----- Input data -----
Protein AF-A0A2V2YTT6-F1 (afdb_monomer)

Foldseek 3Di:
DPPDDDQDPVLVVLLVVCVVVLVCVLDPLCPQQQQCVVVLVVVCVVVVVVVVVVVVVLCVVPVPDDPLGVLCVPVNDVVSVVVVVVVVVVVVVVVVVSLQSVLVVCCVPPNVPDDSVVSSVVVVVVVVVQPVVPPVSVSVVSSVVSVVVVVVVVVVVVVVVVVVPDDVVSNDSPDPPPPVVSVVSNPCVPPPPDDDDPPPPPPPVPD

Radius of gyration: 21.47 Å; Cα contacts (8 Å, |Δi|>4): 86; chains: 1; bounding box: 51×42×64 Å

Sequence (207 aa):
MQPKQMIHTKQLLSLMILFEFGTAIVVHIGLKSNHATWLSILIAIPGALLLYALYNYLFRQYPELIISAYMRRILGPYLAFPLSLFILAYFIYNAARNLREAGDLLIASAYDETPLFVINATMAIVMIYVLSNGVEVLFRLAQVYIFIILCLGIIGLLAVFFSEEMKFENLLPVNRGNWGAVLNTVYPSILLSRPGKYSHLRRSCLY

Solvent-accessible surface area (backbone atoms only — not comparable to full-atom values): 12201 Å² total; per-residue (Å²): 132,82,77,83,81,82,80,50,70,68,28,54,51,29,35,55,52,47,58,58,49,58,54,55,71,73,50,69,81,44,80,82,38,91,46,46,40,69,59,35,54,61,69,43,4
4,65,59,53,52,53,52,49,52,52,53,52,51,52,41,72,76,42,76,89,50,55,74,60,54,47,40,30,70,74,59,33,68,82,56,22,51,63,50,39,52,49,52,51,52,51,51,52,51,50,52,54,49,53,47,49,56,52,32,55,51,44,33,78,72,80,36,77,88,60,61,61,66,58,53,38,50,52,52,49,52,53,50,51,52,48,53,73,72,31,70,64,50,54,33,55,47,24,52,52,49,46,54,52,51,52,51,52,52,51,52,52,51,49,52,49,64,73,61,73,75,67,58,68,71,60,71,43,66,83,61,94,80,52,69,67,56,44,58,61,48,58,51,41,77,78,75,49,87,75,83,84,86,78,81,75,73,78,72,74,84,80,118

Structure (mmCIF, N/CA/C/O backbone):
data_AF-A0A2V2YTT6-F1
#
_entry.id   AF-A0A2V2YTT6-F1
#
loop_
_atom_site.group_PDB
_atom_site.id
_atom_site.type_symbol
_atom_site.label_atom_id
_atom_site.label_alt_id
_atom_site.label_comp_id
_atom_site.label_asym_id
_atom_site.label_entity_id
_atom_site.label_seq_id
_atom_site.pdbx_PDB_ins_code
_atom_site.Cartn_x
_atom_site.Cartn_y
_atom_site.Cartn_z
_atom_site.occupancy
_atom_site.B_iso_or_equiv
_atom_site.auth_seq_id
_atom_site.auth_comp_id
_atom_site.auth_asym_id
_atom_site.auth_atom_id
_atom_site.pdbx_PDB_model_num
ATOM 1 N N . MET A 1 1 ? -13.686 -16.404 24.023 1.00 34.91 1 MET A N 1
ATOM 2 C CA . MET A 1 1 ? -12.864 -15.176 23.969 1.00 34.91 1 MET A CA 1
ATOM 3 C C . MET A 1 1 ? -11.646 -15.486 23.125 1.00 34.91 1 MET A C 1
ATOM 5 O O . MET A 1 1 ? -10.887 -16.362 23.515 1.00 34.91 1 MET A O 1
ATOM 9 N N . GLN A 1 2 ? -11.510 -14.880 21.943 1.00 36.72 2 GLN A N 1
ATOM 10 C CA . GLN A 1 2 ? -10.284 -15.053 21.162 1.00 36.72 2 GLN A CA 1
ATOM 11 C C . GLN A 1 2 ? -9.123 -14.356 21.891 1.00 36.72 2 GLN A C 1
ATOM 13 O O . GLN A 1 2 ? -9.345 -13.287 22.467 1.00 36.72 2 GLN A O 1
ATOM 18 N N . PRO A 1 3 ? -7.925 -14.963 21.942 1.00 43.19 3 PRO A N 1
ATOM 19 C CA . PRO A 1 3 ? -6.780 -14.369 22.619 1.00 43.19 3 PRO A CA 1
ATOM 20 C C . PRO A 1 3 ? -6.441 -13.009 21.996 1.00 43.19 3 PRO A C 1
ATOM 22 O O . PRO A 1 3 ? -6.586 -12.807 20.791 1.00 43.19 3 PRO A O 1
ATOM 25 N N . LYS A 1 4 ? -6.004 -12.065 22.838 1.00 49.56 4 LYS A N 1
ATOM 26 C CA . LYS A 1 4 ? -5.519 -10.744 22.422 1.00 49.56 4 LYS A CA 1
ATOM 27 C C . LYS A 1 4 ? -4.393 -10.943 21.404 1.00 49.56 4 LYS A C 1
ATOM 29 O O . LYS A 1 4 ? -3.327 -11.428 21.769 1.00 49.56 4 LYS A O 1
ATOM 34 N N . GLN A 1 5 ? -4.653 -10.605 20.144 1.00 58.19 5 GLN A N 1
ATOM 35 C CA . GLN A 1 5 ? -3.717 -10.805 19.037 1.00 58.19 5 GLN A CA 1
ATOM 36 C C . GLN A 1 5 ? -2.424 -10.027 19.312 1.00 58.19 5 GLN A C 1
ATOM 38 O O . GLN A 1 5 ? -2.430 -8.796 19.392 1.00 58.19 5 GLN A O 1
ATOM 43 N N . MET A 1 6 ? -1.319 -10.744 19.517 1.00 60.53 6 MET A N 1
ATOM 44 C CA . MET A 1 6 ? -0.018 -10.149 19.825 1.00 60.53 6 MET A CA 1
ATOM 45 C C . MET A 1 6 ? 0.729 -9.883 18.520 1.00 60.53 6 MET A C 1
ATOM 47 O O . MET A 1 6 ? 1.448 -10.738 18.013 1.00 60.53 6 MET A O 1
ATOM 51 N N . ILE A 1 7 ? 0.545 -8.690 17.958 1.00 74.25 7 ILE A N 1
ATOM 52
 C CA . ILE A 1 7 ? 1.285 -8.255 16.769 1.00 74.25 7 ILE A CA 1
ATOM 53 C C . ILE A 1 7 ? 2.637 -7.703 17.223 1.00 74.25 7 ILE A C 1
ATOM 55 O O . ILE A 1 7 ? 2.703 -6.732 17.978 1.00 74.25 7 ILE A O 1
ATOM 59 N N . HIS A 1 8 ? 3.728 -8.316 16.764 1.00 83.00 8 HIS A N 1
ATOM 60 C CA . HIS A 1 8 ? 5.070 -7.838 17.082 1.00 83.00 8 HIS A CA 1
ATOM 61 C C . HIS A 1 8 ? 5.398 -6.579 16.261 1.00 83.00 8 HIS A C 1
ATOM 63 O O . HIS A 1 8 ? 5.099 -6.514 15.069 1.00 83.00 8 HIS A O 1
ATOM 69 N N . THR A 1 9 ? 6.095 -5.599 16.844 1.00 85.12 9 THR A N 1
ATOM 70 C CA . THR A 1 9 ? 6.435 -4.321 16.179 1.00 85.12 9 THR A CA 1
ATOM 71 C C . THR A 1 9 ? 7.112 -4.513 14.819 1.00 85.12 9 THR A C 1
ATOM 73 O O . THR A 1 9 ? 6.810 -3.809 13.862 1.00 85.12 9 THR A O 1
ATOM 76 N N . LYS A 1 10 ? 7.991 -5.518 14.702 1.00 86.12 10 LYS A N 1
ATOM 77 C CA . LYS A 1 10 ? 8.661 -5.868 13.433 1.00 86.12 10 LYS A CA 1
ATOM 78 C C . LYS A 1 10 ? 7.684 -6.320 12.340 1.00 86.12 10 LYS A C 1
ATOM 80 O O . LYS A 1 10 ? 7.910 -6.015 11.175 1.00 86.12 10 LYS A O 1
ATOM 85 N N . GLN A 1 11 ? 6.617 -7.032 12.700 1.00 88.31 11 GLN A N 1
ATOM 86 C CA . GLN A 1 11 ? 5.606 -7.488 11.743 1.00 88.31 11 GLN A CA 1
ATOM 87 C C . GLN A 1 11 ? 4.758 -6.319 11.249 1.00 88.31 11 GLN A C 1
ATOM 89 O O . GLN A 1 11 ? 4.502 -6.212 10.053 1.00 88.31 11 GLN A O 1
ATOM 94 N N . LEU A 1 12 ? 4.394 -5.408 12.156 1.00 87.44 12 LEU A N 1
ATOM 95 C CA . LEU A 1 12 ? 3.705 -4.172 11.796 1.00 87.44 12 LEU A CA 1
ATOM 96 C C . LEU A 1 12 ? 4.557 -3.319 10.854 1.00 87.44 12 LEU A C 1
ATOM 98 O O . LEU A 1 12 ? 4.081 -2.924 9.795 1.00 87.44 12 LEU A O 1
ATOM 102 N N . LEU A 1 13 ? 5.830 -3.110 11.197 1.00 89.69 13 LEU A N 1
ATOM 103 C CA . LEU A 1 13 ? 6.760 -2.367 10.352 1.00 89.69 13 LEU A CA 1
-----
Exercise objective:
Look back at the entries above and repeat, unchanged, every line from the line holding "ATOM 13 O O" through the line holding "ATOM 25 N N".

Exercise output:
ATOM 13 O O . GLN A 1 2 ? -9.345 -13.287 22.467 1.00 36.72 2 GLN A O 1
ATOM 18 N N . PRO A 1 3 ? -7.925 -14.963 21.942 1.00 43.19 3 PRO A N 1
ATOM 19 C CA . PRO A 1 3 ? -6.780 -14.369 22.619 1.00 43.19 3 PRO A CA 1
ATOM 20 C C . PRO A 1 3 ? -6.441 -13.009 21.996 1.00 43.19 3 PRO A C 1
ATOM 22 O O . PRO A 1 3 ? -6.586 -12.807 20.791 1.00 43.19 3 PRO A O 1
ATOM 25 N N . LYS A 1 4 ? -6.004 -12.065 22.838 1.00 49.56 4 LYS A N 1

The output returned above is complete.